**Instructions for the task**
From the line with "ATOM 158 C CA" through the line with "ATOM 166 C CA", inclusive, return each line of the data below exactly and leave the rest out.

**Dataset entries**
━━━━━━━━━━━━━━━━
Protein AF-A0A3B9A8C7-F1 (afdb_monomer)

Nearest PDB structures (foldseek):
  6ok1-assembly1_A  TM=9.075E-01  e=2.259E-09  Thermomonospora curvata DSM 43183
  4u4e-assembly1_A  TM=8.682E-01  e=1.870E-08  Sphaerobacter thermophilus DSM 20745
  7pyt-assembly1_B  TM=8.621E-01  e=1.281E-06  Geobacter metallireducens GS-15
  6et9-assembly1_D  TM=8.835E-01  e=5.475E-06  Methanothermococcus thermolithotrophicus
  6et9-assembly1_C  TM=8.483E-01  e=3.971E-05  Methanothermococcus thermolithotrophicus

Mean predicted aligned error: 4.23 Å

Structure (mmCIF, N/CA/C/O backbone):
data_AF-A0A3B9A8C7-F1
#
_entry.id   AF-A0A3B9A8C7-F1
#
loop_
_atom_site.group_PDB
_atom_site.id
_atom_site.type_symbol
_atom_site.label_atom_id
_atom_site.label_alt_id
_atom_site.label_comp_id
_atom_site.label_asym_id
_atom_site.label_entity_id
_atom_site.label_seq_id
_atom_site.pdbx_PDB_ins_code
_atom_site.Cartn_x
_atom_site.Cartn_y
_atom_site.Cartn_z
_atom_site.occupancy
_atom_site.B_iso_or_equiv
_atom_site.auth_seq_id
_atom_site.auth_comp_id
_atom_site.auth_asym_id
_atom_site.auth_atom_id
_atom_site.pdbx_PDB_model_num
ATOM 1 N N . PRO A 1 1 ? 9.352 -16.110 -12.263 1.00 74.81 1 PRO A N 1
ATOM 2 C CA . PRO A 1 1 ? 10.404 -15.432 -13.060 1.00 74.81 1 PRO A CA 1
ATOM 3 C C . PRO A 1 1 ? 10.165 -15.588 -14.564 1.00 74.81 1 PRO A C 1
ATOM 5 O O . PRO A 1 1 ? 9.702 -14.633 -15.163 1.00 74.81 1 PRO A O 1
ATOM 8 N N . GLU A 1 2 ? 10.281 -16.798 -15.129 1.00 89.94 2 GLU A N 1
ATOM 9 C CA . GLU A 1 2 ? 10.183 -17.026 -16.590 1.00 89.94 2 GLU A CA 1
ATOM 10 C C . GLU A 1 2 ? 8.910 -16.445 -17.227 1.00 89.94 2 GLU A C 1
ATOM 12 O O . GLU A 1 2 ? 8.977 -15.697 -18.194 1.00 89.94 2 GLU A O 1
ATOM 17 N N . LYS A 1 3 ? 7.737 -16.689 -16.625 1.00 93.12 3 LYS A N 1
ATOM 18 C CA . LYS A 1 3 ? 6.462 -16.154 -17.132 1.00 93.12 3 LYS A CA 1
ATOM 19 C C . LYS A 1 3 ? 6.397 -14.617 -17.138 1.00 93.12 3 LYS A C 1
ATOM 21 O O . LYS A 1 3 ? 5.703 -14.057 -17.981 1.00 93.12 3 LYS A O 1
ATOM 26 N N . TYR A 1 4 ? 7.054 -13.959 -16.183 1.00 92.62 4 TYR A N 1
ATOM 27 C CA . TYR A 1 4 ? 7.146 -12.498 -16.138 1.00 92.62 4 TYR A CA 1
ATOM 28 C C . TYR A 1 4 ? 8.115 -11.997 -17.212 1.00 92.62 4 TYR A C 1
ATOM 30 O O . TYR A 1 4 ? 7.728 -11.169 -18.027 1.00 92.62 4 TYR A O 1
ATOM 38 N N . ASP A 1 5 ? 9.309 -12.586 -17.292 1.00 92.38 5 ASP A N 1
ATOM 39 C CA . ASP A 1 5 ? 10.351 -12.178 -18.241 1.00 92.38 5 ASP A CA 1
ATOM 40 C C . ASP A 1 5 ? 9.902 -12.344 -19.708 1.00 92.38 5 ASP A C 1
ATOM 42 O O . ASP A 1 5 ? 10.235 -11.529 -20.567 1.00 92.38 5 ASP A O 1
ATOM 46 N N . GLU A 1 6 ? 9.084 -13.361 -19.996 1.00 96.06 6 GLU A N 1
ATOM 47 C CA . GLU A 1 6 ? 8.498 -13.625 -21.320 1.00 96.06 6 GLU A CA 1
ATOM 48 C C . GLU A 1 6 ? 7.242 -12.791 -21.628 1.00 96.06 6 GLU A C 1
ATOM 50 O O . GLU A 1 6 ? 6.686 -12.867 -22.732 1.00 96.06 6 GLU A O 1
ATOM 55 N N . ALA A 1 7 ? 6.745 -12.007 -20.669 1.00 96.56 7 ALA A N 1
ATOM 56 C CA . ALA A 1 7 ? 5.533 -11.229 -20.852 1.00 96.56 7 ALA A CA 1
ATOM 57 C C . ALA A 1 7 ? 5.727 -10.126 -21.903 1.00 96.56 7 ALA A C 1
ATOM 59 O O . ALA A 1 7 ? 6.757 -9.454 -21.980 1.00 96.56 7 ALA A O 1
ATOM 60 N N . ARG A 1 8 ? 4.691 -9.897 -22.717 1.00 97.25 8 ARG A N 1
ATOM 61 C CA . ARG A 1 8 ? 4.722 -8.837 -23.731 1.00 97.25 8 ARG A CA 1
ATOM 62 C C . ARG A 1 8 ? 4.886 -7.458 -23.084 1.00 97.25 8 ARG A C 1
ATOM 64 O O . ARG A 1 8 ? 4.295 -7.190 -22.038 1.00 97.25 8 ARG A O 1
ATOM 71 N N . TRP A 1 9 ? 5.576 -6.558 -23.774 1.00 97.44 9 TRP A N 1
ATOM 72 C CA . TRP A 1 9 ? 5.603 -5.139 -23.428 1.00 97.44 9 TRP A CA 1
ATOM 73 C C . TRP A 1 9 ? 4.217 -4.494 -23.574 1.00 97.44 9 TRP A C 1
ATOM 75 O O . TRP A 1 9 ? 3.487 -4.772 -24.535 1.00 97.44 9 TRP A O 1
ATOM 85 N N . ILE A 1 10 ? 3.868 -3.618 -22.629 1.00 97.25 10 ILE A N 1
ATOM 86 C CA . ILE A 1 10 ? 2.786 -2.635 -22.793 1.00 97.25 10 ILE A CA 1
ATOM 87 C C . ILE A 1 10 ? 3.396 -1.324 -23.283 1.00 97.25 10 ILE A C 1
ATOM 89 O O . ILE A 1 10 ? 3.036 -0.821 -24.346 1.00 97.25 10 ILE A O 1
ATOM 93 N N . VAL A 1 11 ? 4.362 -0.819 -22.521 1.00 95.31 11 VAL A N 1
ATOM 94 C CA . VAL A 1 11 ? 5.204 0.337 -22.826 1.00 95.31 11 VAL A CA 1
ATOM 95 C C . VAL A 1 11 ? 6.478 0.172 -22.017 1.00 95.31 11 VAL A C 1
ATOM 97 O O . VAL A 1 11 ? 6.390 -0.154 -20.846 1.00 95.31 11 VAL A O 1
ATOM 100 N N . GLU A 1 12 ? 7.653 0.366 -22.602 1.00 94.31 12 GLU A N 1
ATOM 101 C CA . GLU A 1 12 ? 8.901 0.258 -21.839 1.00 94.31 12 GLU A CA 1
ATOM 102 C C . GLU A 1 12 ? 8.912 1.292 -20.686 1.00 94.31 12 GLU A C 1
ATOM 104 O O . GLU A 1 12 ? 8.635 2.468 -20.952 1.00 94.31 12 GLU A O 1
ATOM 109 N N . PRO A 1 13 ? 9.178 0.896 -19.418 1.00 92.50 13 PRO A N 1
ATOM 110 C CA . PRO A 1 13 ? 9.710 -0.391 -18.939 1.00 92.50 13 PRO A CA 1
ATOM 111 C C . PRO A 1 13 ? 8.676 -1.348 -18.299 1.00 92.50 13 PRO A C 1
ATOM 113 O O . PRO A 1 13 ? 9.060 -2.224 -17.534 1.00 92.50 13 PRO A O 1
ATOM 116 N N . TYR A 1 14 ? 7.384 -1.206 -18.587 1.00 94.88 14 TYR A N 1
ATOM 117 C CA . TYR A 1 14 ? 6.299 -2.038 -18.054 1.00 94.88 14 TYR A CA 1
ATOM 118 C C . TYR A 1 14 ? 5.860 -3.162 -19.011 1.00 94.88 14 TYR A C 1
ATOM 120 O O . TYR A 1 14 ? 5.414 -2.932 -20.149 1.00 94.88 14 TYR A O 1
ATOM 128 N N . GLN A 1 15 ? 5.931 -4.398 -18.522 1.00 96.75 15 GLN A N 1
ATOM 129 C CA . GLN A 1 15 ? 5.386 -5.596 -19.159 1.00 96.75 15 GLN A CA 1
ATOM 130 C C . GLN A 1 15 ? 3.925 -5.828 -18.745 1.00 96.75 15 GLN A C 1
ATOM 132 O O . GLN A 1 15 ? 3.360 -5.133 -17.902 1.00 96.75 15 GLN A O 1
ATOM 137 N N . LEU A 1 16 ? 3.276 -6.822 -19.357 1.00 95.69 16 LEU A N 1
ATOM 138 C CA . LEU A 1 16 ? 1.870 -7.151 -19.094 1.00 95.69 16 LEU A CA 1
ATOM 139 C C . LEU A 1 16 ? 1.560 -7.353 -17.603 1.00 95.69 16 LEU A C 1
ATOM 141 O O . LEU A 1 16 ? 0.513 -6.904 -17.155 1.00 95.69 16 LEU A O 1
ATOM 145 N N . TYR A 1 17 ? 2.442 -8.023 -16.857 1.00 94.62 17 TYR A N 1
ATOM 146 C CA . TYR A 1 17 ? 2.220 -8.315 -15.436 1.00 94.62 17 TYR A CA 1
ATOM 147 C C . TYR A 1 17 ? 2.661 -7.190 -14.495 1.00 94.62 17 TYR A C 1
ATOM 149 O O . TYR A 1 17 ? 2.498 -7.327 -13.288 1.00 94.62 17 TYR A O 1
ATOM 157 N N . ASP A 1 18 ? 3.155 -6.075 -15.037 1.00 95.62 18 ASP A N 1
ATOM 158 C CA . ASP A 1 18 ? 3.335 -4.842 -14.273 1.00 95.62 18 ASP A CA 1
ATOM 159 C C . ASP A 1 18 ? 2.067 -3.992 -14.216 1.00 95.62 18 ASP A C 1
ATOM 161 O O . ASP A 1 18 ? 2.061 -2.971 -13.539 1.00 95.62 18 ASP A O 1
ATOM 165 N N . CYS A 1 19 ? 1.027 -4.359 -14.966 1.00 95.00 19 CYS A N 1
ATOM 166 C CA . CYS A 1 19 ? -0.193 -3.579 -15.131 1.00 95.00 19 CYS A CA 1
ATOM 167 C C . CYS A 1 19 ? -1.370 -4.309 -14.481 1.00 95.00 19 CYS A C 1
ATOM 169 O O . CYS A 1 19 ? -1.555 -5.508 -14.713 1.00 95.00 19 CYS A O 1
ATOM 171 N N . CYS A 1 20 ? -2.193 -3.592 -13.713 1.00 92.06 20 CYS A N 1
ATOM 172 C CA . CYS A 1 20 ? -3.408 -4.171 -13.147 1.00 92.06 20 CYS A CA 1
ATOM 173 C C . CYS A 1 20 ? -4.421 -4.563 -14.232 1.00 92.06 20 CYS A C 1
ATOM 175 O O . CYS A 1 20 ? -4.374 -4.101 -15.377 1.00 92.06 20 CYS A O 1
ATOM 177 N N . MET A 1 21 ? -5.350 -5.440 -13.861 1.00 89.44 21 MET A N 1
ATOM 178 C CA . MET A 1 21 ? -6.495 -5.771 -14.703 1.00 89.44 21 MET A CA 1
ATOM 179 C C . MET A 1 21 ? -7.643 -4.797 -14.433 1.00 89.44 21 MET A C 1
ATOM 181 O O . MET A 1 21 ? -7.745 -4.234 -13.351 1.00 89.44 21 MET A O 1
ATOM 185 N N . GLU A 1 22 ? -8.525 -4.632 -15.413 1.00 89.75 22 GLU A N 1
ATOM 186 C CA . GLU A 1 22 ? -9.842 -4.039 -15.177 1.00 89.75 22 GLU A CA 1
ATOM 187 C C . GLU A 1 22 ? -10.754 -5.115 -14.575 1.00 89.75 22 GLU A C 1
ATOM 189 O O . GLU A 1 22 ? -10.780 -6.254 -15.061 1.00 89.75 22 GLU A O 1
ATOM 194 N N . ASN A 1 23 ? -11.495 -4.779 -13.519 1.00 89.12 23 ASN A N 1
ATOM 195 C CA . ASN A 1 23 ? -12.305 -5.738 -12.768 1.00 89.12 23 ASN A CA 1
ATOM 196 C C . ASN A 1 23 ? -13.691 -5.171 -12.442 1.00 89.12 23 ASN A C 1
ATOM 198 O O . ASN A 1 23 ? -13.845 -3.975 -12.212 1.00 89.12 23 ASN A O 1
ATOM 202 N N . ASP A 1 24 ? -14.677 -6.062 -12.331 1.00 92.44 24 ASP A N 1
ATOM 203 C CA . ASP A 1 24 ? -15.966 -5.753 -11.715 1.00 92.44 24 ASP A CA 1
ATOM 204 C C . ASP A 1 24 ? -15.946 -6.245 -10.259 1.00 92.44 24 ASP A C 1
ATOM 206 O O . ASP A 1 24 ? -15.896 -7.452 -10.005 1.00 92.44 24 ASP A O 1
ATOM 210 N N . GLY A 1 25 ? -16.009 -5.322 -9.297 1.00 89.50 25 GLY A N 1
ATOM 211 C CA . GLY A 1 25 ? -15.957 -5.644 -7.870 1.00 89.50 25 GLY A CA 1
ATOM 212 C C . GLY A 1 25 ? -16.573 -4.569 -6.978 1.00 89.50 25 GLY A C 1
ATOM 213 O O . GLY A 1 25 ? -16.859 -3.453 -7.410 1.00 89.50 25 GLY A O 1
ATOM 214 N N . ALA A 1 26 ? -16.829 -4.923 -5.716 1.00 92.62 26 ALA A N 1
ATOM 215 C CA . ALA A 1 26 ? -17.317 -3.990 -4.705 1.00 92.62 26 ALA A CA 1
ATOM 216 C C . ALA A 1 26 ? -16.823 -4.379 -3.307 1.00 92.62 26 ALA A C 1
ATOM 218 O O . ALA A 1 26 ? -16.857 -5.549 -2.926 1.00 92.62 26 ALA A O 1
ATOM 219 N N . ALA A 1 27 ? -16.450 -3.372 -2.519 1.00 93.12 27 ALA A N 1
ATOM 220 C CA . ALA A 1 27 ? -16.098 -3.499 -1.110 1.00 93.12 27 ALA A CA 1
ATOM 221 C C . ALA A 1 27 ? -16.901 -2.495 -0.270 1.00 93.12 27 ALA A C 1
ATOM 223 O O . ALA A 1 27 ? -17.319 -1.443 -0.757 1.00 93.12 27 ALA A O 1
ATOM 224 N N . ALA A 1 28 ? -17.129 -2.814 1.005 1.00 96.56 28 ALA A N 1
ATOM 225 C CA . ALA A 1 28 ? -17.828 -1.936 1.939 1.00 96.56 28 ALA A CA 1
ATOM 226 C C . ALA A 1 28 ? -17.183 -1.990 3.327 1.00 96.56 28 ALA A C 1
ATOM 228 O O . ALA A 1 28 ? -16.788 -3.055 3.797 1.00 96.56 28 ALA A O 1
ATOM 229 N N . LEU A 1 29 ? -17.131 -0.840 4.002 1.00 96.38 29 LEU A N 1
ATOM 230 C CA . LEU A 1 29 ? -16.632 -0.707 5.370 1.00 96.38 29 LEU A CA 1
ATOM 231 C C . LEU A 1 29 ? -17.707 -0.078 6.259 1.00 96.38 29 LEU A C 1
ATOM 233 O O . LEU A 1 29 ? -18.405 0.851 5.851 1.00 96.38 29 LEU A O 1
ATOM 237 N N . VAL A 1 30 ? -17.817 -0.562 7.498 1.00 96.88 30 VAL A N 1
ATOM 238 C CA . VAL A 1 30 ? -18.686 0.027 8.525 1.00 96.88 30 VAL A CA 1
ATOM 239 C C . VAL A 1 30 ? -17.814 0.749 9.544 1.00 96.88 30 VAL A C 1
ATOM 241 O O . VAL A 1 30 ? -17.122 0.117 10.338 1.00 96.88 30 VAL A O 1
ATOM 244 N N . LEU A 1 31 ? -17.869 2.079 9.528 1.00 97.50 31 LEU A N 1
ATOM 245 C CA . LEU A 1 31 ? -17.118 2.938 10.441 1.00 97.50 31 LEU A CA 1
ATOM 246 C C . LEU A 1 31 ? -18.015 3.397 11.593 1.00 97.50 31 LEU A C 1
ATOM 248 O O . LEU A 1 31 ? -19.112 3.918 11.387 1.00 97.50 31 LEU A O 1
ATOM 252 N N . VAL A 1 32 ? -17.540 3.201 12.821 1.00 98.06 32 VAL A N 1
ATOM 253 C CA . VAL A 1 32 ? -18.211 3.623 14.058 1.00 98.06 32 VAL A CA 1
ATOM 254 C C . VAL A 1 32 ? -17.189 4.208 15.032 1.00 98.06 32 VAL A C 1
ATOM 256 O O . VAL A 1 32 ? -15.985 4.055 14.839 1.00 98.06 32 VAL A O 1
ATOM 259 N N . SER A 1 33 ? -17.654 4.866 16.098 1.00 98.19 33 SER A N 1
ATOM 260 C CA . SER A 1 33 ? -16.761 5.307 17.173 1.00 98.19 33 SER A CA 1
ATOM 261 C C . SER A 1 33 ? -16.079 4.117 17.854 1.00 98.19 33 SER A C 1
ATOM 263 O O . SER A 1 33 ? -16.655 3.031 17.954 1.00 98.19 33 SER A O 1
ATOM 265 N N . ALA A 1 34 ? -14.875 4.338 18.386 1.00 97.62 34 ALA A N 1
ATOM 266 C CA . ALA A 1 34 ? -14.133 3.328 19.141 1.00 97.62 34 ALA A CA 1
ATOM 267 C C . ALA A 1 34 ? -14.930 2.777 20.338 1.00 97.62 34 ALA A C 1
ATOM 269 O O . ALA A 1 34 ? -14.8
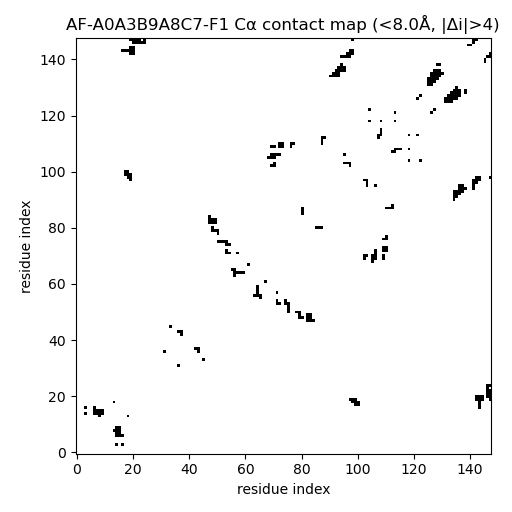23 1.597 20.655 1.00 97.62 34 ALA A O 1
ATOM 270 N N . GLU A 1 35 ? -15.750 3.614 20.977 1.00 97.81 35 GLU A N 1
ATOM 271 C CA . GLU A 1 35 ? -16.649 3.207 22.060 1.00 97.81 35 GLU A CA 1
ATOM 272 C C . GLU A 1 35 ? -17.687 2.199 21.566 1.00 97.81 35 GLU A C 1
ATOM 274 O O . GLU A 1 35 ? -17.775 1.101 22.105 1.00 97.81 35 GLU A O 1
ATOM 279 N N . LYS A 1 36 ? -18.396 2.523 20.477 1.00 97.94 36 LYS A N 1
ATOM 280 C CA . LYS A 1 36 ? -19.412 1.641 19.893 1.00 97.94 36 LYS A CA 1
ATOM 281 C C . LYS A 1 36 ? -18.808 0.357 19.330 1.00 97.94 36 LYS A C 1
ATOM 283 O O . LYS A 1 36 ? -19.445 -0.689 19.381 1.00 97.94 36 LYS A O 1
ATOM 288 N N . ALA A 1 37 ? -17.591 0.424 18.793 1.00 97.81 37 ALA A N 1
━━━━━━━━━━━━━━━━
**Answer space**
ATOM 158 C CA . ASP A 1 18 ? 3.335 -4.842 -14.273 1.00 95.62 18 ASP A CA 1
ATOM 159 C C . ASP A 1 18 ? 2.067 -3.992 -14.216 1.00 95.62 18 ASP A C 1
ATOM 161 O O . ASP A 1 18 ? 2.061 -2.971 -13.539 1.00 95.62 18 ASP A O 1
ATOM 165 N N . CYS A 1 19 ? 1.027 -4.359 -14.966 1.00 95.00 19 CYS A N 1
ATOM 166 C CA . CYS A 1 19 ? -0.193 -3.579 -15.131 1.00 95.00 19 CYS A CA 1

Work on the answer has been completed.